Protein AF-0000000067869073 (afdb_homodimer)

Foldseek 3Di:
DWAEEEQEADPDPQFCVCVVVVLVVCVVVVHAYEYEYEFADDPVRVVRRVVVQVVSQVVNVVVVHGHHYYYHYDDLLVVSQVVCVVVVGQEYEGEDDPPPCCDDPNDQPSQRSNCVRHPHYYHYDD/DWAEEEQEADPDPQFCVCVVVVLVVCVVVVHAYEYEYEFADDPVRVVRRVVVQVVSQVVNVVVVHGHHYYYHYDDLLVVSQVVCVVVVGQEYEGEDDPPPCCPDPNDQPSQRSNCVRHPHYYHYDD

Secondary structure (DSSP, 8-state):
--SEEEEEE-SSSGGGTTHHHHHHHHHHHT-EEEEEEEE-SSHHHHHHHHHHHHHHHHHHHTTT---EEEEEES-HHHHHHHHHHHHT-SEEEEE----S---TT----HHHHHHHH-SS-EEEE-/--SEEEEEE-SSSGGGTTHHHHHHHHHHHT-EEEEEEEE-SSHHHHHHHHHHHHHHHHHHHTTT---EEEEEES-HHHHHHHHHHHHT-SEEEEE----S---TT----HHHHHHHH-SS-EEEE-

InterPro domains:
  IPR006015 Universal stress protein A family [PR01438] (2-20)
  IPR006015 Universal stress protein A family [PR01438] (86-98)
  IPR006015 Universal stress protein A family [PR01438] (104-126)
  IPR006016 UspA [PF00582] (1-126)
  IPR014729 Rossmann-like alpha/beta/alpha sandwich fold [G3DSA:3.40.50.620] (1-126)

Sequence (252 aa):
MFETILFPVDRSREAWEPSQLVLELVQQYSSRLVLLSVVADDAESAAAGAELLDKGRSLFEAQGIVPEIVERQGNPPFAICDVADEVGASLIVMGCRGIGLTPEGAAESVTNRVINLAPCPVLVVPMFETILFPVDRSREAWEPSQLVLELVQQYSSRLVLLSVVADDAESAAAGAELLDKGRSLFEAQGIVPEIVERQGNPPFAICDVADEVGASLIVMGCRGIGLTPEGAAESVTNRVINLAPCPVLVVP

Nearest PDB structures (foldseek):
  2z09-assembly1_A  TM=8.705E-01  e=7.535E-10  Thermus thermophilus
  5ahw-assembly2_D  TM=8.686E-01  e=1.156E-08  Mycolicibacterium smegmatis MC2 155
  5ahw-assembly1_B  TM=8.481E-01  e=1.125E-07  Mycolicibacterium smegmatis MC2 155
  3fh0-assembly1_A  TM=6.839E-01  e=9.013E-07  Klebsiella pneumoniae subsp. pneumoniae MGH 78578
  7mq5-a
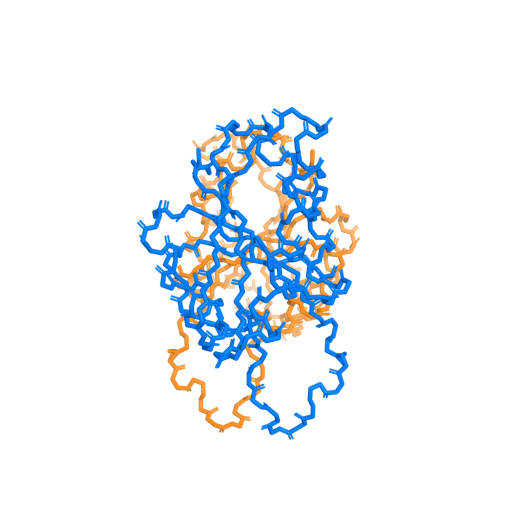ssembly1_A  TM=7.798E-01  e=5.627E-04  Pseudomonas aeruginosa UCBPP-PA14

Structure (mmCIF, N/CA/C/O backbone):
data_AF-0000000067869073-model_v1
#
loop_
_entity.id
_entity.type
_entity.pdbx_description
1 polymer 'UspA domain-containing protein'
#
loop_
_atom_site.group_PDB
_atom_site.id
_atom_site.type_symbol
_atom_site.label_atom_id
_atom_site.label_alt_id
_atom_site.label_comp_id
_atom_site.label_asym_id
_atom_site.label_entity_id
_atom_site.label_seq_id
_atom_site.pdbx_PDB_ins_code
_atom_site.Cartn_x
_atom_site.Cartn_y
_atom_site.Cartn_z
_atom_site.occupancy
_atom_site.B_iso_or_equiv
_atom_site.auth_seq_id
_atom_site.auth_comp_id
_atom_site.auth_asym_id
_atom_site.auth_atom_id
_atom_site.pdbx_PDB_model_num
ATOM 1 N N . MET A 1 1 ? 14.867 0.273 -6.66 1 85.69 1 MET A N 1
ATOM 2 C CA . MET A 1 1 ? 14.016 0.272 -5.477 1 85.69 1 MET A CA 1
ATOM 3 C C . MET A 1 1 ? 13.117 -0.963 -5.453 1 85.69 1 MET A C 1
ATOM 5 O O . MET A 1 1 ? 13.234 -1.798 -4.555 1 85.69 1 MET A O 1
ATOM 9 N N . PHE A 1 2 ? 12.281 -1.201 -6.453 1 94.19 2 PHE A N 1
ATOM 10 C CA . PHE A 1 2 ? 11.414 -2.377 -6.516 1 94.19 2 PHE A CA 1
ATOM 11 C C . PHE A 1 2 ? 11.961 -3.395 -7.508 1 94.19 2 PHE A C 1
ATOM 13 O O . PHE A 1 2 ? 11.531 -3.434 -8.664 1 94.19 2 PHE A O 1
ATOM 20 N N . GLU A 1 3 ? 12.805 -4.316 -7.039 1 96.31 3 GLU A N 1
ATOM 21 C CA . GLU A 1 3 ? 13.484 -5.27 -7.914 1 96.31 3 GLU A CA 1
ATOM 22 C C . GLU A 1 3 ? 12.555 -6.41 -8.312 1 96.31 3 GLU A C 1
ATOM 24 O O . GLU A 1 3 ? 12.539 -6.832 -9.469 1 96.31 3 GLU A O 1
ATOM 29 N N . THR A 1 4 ? 11.891 -6.883 -7.336 1 98.44 4 THR A N 1
ATOM 30 C CA . THR A 1 4 ? 10.938 -7.965 -7.562 1 98.44 4 THR A CA 1
ATOM 31 C C . THR A 1 4 ? 9.547 -7.578 -7.055 1 98.44 4 THR A C 1
ATOM 33 O O . THR A 1 4 ? 9.375 -7.25 -5.879 1 98.44 4 THR A O 1
ATOM 36 N N . ILE A 1 5 ? 8.562 -7.652 -7.902 1 98.62 5 ILE A N 1
ATOM 37 C CA . ILE A 1 5 ? 7.191 -7.293 -7.562 1 98.62 5 ILE A CA 1
ATOM 38 C C . ILE A 1 5 ? 6.312 -8.539 -7.594 1 98.62 5 ILE A C 1
ATOM 40 O O . ILE A 1 5 ? 6.309 -9.281 -8.578 1 98.62 5 ILE A O 1
ATOM 44 N N . LEU A 1 6 ? 5.668 -8.758 -6.5 1 98.81 6 LEU A N 1
ATOM 45 C CA . LEU A 1 6 ? 4.703 -9.852 -6.41 1 98.81 6 LEU A CA 1
ATOM 46 C C . LEU A 1 6 ? 3.283 -9.344 -6.621 1 98.81 6 LEU A C 1
ATOM 48 O O . LEU A 1 6 ? 2.861 -8.383 -5.965 1 98.81 6 LEU A O 1
ATOM 52 N N . PHE A 1 7 ? 2.592 -9.945 -7.52 1 98.44 7 PHE A N 1
ATOM 53 C CA . PHE A 1 7 ? 1.223 -9.578 -7.863 1 98.44 7 PHE A CA 1
ATOM 54 C C . PHE A 1 7 ? 0.284 -10.766 -7.707 1 98.44 7 PHE A C 1
ATOM 56 O O . PHE A 1 7 ? 0.086 -11.539 -8.648 1 98.44 7 PHE A O 1
ATOM 63 N N . PRO A 1 8 ? -0.274 -10.914 -6.496 1 97.56 8 PRO A N 1
ATOM 64 C CA . PRO A 1 8 ? -1.255 -11.984 -6.289 1 97.56 8 PRO A CA 1
ATOM 65 C C . PRO A 1 8 ? -2.604 -11.68 -6.938 1 97.56 8 PRO A C 1
ATOM 67 O O . PRO A 1 8 ? -3.131 -10.57 -6.781 1 97.56 8 PRO A O 1
ATOM 70 N N . VAL A 1 9 ? -3.166 -12.711 -7.602 1 95.31 9 VAL A N 1
ATOM 71 C CA . VAL A 1 9 ? -4.449 -12.516 -8.266 1 95.31 9 VAL A CA 1
ATOM 72 C C . VAL A 1 9 ? -5.359 -13.711 -7.98 1 95.31 9 VAL A C 1
ATOM 74 O O . VAL A 1 9 ? -4.891 -14.766 -7.551 1 95.31 9 VAL A O 1
ATOM 77 N N . ASP A 1 10 ? -6.613 -13.438 -8.133 1 92.69 10 ASP A N 1
ATOM 78 C CA . ASP A 1 10 ? -7.629 -14.484 -8.086 1 92.69 10 ASP A CA 1
ATOM 79 C C . ASP A 1 10 ? -8.727 -14.227 -9.117 1 92.69 10 ASP A C 1
ATOM 81 O O . ASP A 1 10 ? -8.508 -13.516 -10.102 1 92.69 10 ASP A O 1
ATOM 85 N N . ARG A 1 11 ? -9.828 -14.844 -8.953 1 90.25 11 ARG A N 1
ATOM 86 C CA . ARG A 1 11 ? -10.852 -14.766 -9.992 1 90.25 11 ARG A CA 1
ATOM 87 C C . ARG A 1 11 ? -11.672 -13.492 -9.852 1 90.25 11 ARG A C 1
ATOM 89 O O . ARG A 1 11 ? -12.469 -13.164 -10.742 1 90.25 11 ARG A O 1
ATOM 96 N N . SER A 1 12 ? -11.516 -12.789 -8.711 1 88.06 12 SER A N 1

________

→ **Try it**:
Repeat, character for character, the lines of the material above from the line with "ATOM 64 C CA" through the line with "ATOM 74 O O".

→ **Response below**:
ATOM 64 C CA . PRO A 1 8 ? -1.255 -11.984 -6.289 1 97.56 8 PRO A CA 1
ATOM 65 C C . PRO A 1 8 ? -2.604 -11.68 -6.938 1 97.56 8 PRO A C 1
ATOM 67 O O . PRO A 1 8 ? -3.131 -10.57 -6.781 1 97.56 8 PRO A O 1
ATOM 70 N N . VAL A 1 9 ? -3.166 -12.711 -7.602 1 95.31 9 VAL A N 1
ATOM 71 C CA . VAL A 1 9 ? -4.449 -12.516 -8.266 1 95.31 9 VAL A CA 1
ATOM 72 C C . VAL A 1 9 ? -5.359 -13.711 -7.98 1 95.31 9 VAL A C 1
ATOM 74 O O . VAL A 1 9 ? -4.891 -14.766 -7.551 1 95.31 9 VAL A O 1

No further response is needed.